Work request — Using the listing below, output only the lines from the one that contains "Brucella abortus 2308" through the one that contains "ATOM 5 O O .", inclusive, exactly as given and without images.
Records provided below:
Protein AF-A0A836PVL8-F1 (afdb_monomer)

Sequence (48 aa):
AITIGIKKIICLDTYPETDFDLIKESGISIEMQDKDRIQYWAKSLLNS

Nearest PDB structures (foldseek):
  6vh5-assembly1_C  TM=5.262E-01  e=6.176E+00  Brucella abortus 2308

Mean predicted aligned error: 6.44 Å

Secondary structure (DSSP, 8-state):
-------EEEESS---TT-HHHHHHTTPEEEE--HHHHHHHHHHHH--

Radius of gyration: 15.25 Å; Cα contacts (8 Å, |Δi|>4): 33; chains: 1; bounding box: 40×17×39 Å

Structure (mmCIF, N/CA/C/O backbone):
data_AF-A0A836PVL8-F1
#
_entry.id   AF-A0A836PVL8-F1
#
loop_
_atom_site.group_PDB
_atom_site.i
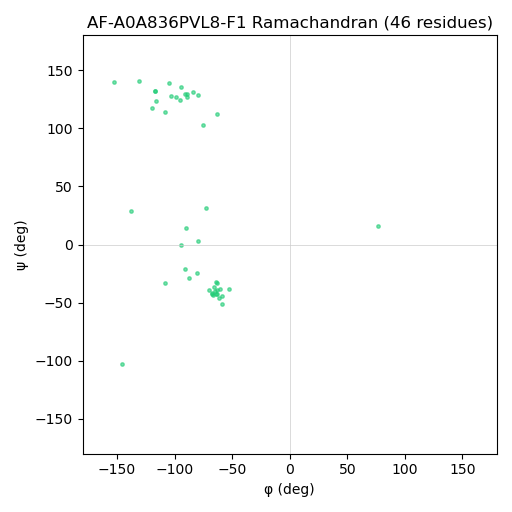d
_atom_site.type_symbol
_atom_site.label_atom_id
_atom_site.label_alt_id
_atom_site.label_comp_id
_atom_site.label_asym_id
_atom_site.label_entity_id
_atom_site.label_seq_id
_atom_site.pdbx_PDB_ins_code
_atom_site.Cartn_x
_atom_site.Cartn_y
_atom_site.Cartn_z
_atom_site.occupancy
_atom_site.B_iso_or_equiv
_atom_site.auth_seq_id
_atom_site.auth_comp_id
_atom_site.auth_asym_id
_atom_site.auth_atom_id
_atom_site.pdbx_PDB_model_num
ATOM 1 N N . ALA A 1 1 ? -29.686 -0.703 0.965 1.00 72.25 1 ALA A N 1
ATOM 2 C CA . ALA A 1 1 ? -28.266 -0.312 1.055 1.00 72.25 1 ALA A CA 1
ATOM 3 C C . ALA A 1 1 ? -27.421 -1.471 0.546 1.00 72.25 1 ALA A C 1
ATOM 5 O O . ALA A 1 1 ? -27.794 -2.609 0.805 1.00 72.25 1 ALA A O 1
ATOM 6 N N . ILE A 1 2 ? -26.355 -1.202 -0.207 1.00 74.50 2 ILE A N 1
ATOM 7 C CA . ILE A 1 2 ? -25.399 -2.227 -0.648 1.00 74.50 2 ILE A CA 1
ATOM 8 C C . ILE A 1 2 ? -24.163 -2.089 0.237 1.00 74.50 2 ILE A C 1
ATOM 10 O O . ILE A 1 2 ? -23.635 -0.987 0.371 1.00 74.50 2 ILE A O 1
ATOM 14 N N . THR A 1 3 ? -23.723 -3.190 0.843 1.00 85.25 3 THR A N 1
ATOM 15 C CA . THR A 1 3 ? -22.496 -3.237 1.645 1.00 85.25 3 THR A CA 1
ATOM 16 C C . THR A 1 3 ? -21.352 -3.726 0.767 1.00 85.25 3 THR A C 1
ATOM 18 O O . THR A 1 3 ? -21.448 -4.801 0.178 1.00 85.25 3 THR A O 1
ATOM 21 N N . ILE A 1 4 ? -20.270 -2.953 0.682 1.00 81.38 4 ILE A N 1
ATOM 22 C CA . ILE A 1 4 ? -19.048 -3.335 -0.032 1.00 81.38 4 ILE A CA 1
ATOM 23 C C . ILE A 1 4 ? -17.978 -3.625 1.017 1.00 81.38 4 ILE A C 1
ATOM 25 O O . ILE A 1 4 ? -17.570 -2.732 1.753 1.00 81.38 4 ILE A O 1
ATOM 29 N N . GLY A 1 5 ? -17.549 -4.884 1.096 1.00 84.69 5 GLY A N 1
ATOM 30 C CA . GLY A 1 5 ? -16.426 -5.296 1.932 1.00 84.69 5 GLY A CA 1
ATOM 31 C C . GLY A 1 5 ? -15.118 -5.184 1.157 1.00 84.69 5 GLY A C 1
ATOM 32 O O . GLY A 1 5 ? -14.991 -5.746 0.069 1.00 84.69 5 GLY A O 1
ATOM 33 N N . ILE A 1 6 ? -14.141 -4.479 1.717 1.00 87.00 6 ILE A 
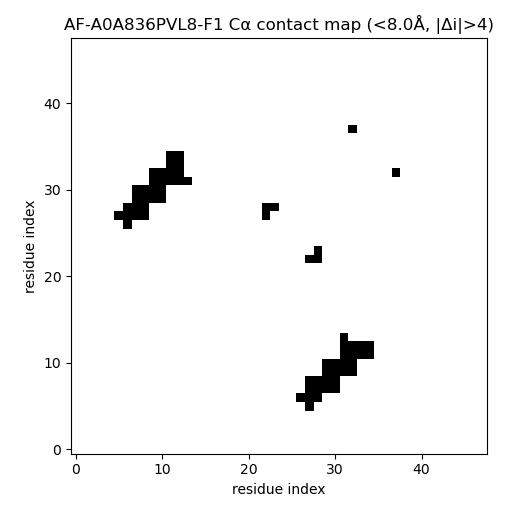N 1
ATOM 34 C CA . ILE A 1 6 ? -12.781 -4.424 1.179 1.00 87.00 6 ILE A CA 1
ATOM 35 C C . ILE A 1 6 ? -11.963 -5.497 1.900 1.00 87.00 6 ILE A C 1
ATOM 37 O O . ILE A 1 6 ? -12.074 -5.640 3.109 1.00 87.00 6 ILE A O 1
ATOM 41 N N . LYS A 1 7 ? -11.159 -6.272 1.163 1.00 88.62 7 LYS A N 1
ATOM 42 C CA . LYS A 1 7 ? -10.251 -7.286 1.737 1.00 88.62 7 LYS A CA 1
ATOM 43 C C . LYS A 1 7 ? -8.783 -6.873 1.655 1.00 88.62 7 LYS A C 1
ATOM 45 O O . LYS A 1 7 ? -7.985 -7.234 2.515 1.00 88.62 7 LYS A O 1
ATOM 50 N N . LYS A 1 8 ? -8.412 -6.145 0.600 1.00 89.81 8 LYS A N 1
ATOM 51 C CA . LYS A 1 8 ? -7.025 -5.786 0.312 1.00 89.81 8 LYS A CA 1
ATOM 52 C C . LYS A 1 8 ? -6.945 -4.482 -0.469 1.00 89.81 8 LYS A C 1
ATOM 54 O O . LYS A 1 8 ? -7.731 -4.276 -1.390 1.00 89.81 8 LYS A O 1
ATOM 59 N N . ILE A 1 9 ? -5.971 -3.656 -0.114 1.00 88.88 9 ILE A N 1
ATOM 60 C CA . ILE A 1 9 ? -5.621 -2.407 -0.787 1.00 88.88 9 ILE A CA 1
ATOM 61 C C . ILE A 1 9 ? -4.201 -2.564 -1.331 1.00 88.88 9 ILE A C 1
ATOM 63 O O . ILE A 1 9 ? -3.312 -3.037 -0.625 1.00 88.88 9 ILE A O 1
ATOM 67 N N . ILE A 1 10 ? -4.001 -2.197 -2.595 1.00 89.31 10 ILE A N 1
ATOM 68 C CA . ILE A 1 10 ? -2.695 -2.228 -3.257 1.00 89.31 10 ILE A CA 1
ATOM 69 C C . ILE A 1 10 ? -2.323 -0.790 -3.609 1.00 89.31 10 ILE A C 1
ATOM 71 O O . ILE A 1 10 ? -3.078 -0.112 -4.305 1.00 89.31 10 ILE A O 1
ATOM 75 N N . CYS A 1 11 ? -1.171 -0.334 -3.130 1.00 88.88 11 CYS A N 1
ATOM 76 C CA . CYS A 1 11 ? -0.702 1.040 -3.277 1.00 88.88 11 CYS A CA 1
ATOM 77 C C . CYS A 1 11 ? 0.585 1.070 -4.099 1.00 88.88 11 CYS A C 1
ATOM 79 O O . CYS A 1 11 ? 1.500 0.308 -3.826 1.00 88.88 11 CYS A O 1
ATOM 81 N N . LEU A 1 12 ? 0.671 1.956 -5.091 1.00 86.81 12 LEU A N 1
ATOM 82 C CA . LEU A 1 12 ? 1.867 2.131 -5.938 1.00 86.81 12 LEU A CA 1
ATOM 83 C C . LEU A 1 12 ? 2.811 3.235 -5.440 1.00 86.81 12 LEU A C 1
ATOM 85 O O . LEU A 1 12 ? 3.800 3.544 -6.098 1.00 86.81 12 LEU A O 1
ATOM 89 N N . ASP A 1 13 ? 2.448 3.895 -4.350 1.00 83.00 13 ASP A N 1
ATOM 90 C CA . ASP A 1 13 ? 3.191 5.016 -3.790 1.00 83.00 13 ASP A CA 1
ATOM 91 C C . ASP A 1 13 ? 3.053 4.954 -2.267 1.00 83.00 13 ASP A C 1
ATOM 93 O O . ASP A 1 13 ? 3.621 4.067 -1.636 1.00 83.00 13 ASP A O 1
ATOM 97 N N . THR A 1 14 ? 2.203 5.801 -1.689 1.00 81.19 14 THR A N 1
ATOM 98 C CA . THR A 1 14 ? 1.985 5.859 -0.247 1.00 81.19 14 THR A CA 1
ATOM 99 C C . THR A 1 14 ? 0.492 5.839 0.057 1.00 81.19 14 THR A C 1
ATOM 101 O O . THR A 1 14 ? -0.318 6.442 -0.649 1.00 81.19 14 THR A O 1
ATOM 104 N N . TYR A 1 15 ? 0.121 5.124 1.113 1.00 82.00 15 TYR A N 1
ATOM 105 C CA . TYR A 1 15 ? -1.228 5.162 1.662 1.00 82.00 15 TYR A CA 1
ATOM 106 C C . TYR A 1 15 ? -1.332 6.362 2.618 1.00 82.00 15 TYR A C 1
ATOM 108 O O . TYR A 1 15 ? -0.443 6.522 3.453 1.00 82.00 15 TYR A O 1
ATOM 116 N N . PRO A 1 16 ? -2.369 7.212 2.522 1.00 76.19 16 PRO A N 1
ATOM 117 C CA . PRO A 1 16 ? -2.495 8.401 3.363 1.00 76.19 16 PRO A CA 1
ATOM 118 C C . PRO A 1 16 ? -2.618 7.989 4.841 1.00 76.19 16 PRO A C 1
ATOM 120 O O . PRO A 1 16 ? -3.586 7.348 5.240 1.00 76.19 16 PRO A O 1
ATOM 123 N N . GLU A 1 17 ? -1.601 8.313 5.642 1.00 68.25 17 GLU A N 1
ATOM 124 C CA . GLU A 1 17 ? -1.282 7.689 6.940 1.00 68.25 17 GLU A CA 1
ATOM 125 C C . GLU A 1 17 ? -2.208 8.028 8.126 1.00 68.25 17 GLU A C 1
ATOM 127 O O . GLU A 1 17 ? -1.764 8.063 9.268 1.00 68.25 17 GLU A O 1
ATOM 132 N N . THR A 1 18 ? -3.497 8.283 7.924 1.00 65.31 18 THR A N 1
ATOM 133 C CA . THR A 1 18 ? -4.361 8.709 9.044 1.00 65.31 18 THR A CA 1
ATOM 134 C C . THR A 1 18 ? -4.995 7.556 9.826 1.00 65.31 18 THR A C 1
ATOM 136 O O . THR A 1 18 ? -5.170 7.698 11.029 1.00 65.31 18 THR A O 1
ATOM 139 N N . ASP A 1 19 ? -5.249 6.397 9.202 1.00 71.06 19 ASP A N 1
ATOM 140 C CA . ASP A 1 19 ? -6.103 5.346 9.796 1.00 71.06 19 ASP A CA 1
ATOM 141 C C . ASP A 1 19 ? -5.569 3.909 9.622 1.00 71.06 19 ASP A C 1
ATOM 143 O O . ASP A 1 19 ? -6.337 2.945 9.551 1.00 71.06 19 ASP A O 1
ATOM 147 N N . PHE A 1 20 ? -4.247 3.727 9.538 1.00 74.75 20 PHE A N 1
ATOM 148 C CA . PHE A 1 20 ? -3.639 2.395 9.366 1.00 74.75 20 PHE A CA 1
End of Records provided.
Answer space —
  6vh5-assembly1_C  TM=5.262E-01  e=6.176E+00  Brucella abortus 2308

Mean predicted aligned error: 6.44 Å

Secondary structure (DSSP, 8-state):
-------EEEESS---TT-HHHHHHTTPEEEE--HHHHHHHHHHHH--

Radius of gyration: 15.25 Å; Cα contacts (8 Å, |Δi|>4): 33; chains: 1; bounding box: 40×17×39 Å

Structure (mmCIF, N/CA/C/O backbone):
data_AF-A0A836PVL8-F1
#
_entry.id   AF-A0A836PVL8-F1
#
loop_
_atom_site.group_PDB
_atom_site.i
d
_atom_site.type_symbol
_atom_site.label_atom_id
_atom_site.label_alt_id
_atom_site.label_comp_id
_atom_site.label_asym_id
_atom_site.label_entity_id
_atom_site.label_seq_id
_atom_site.pdbx_PDB_ins_code
_atom_site.Cartn_x
_atom_site.Cartn_y
_atom_site.Cartn_z
_atom_site.occupancy
_atom_site.B_iso_or_equiv
_atom_site.auth_seq_id
_atom_site.auth_comp_id
_atom_site.auth_asym_id
_atom_site.auth_atom_id
_atom_site.pdbx_PDB_model_num
ATOM 1 N N . ALA A 1 1 ? -29.686 -0.703 0.965 1.00 72.25 1 ALA A N 1
ATOM 2 C CA . ALA A 1 1 ? -28.266 -0.312 1.055 1.00 72.25 1 ALA A CA 1
ATOM 3 C C . ALA A 1 1 ? -27.421 -1.471 0.546 1.00 72.25 1 ALA A C 1
ATOM 5 O O . ALA A 1 1 ? -27.794 -2.609 0.805 1.00 72.25 1 ALA A O 1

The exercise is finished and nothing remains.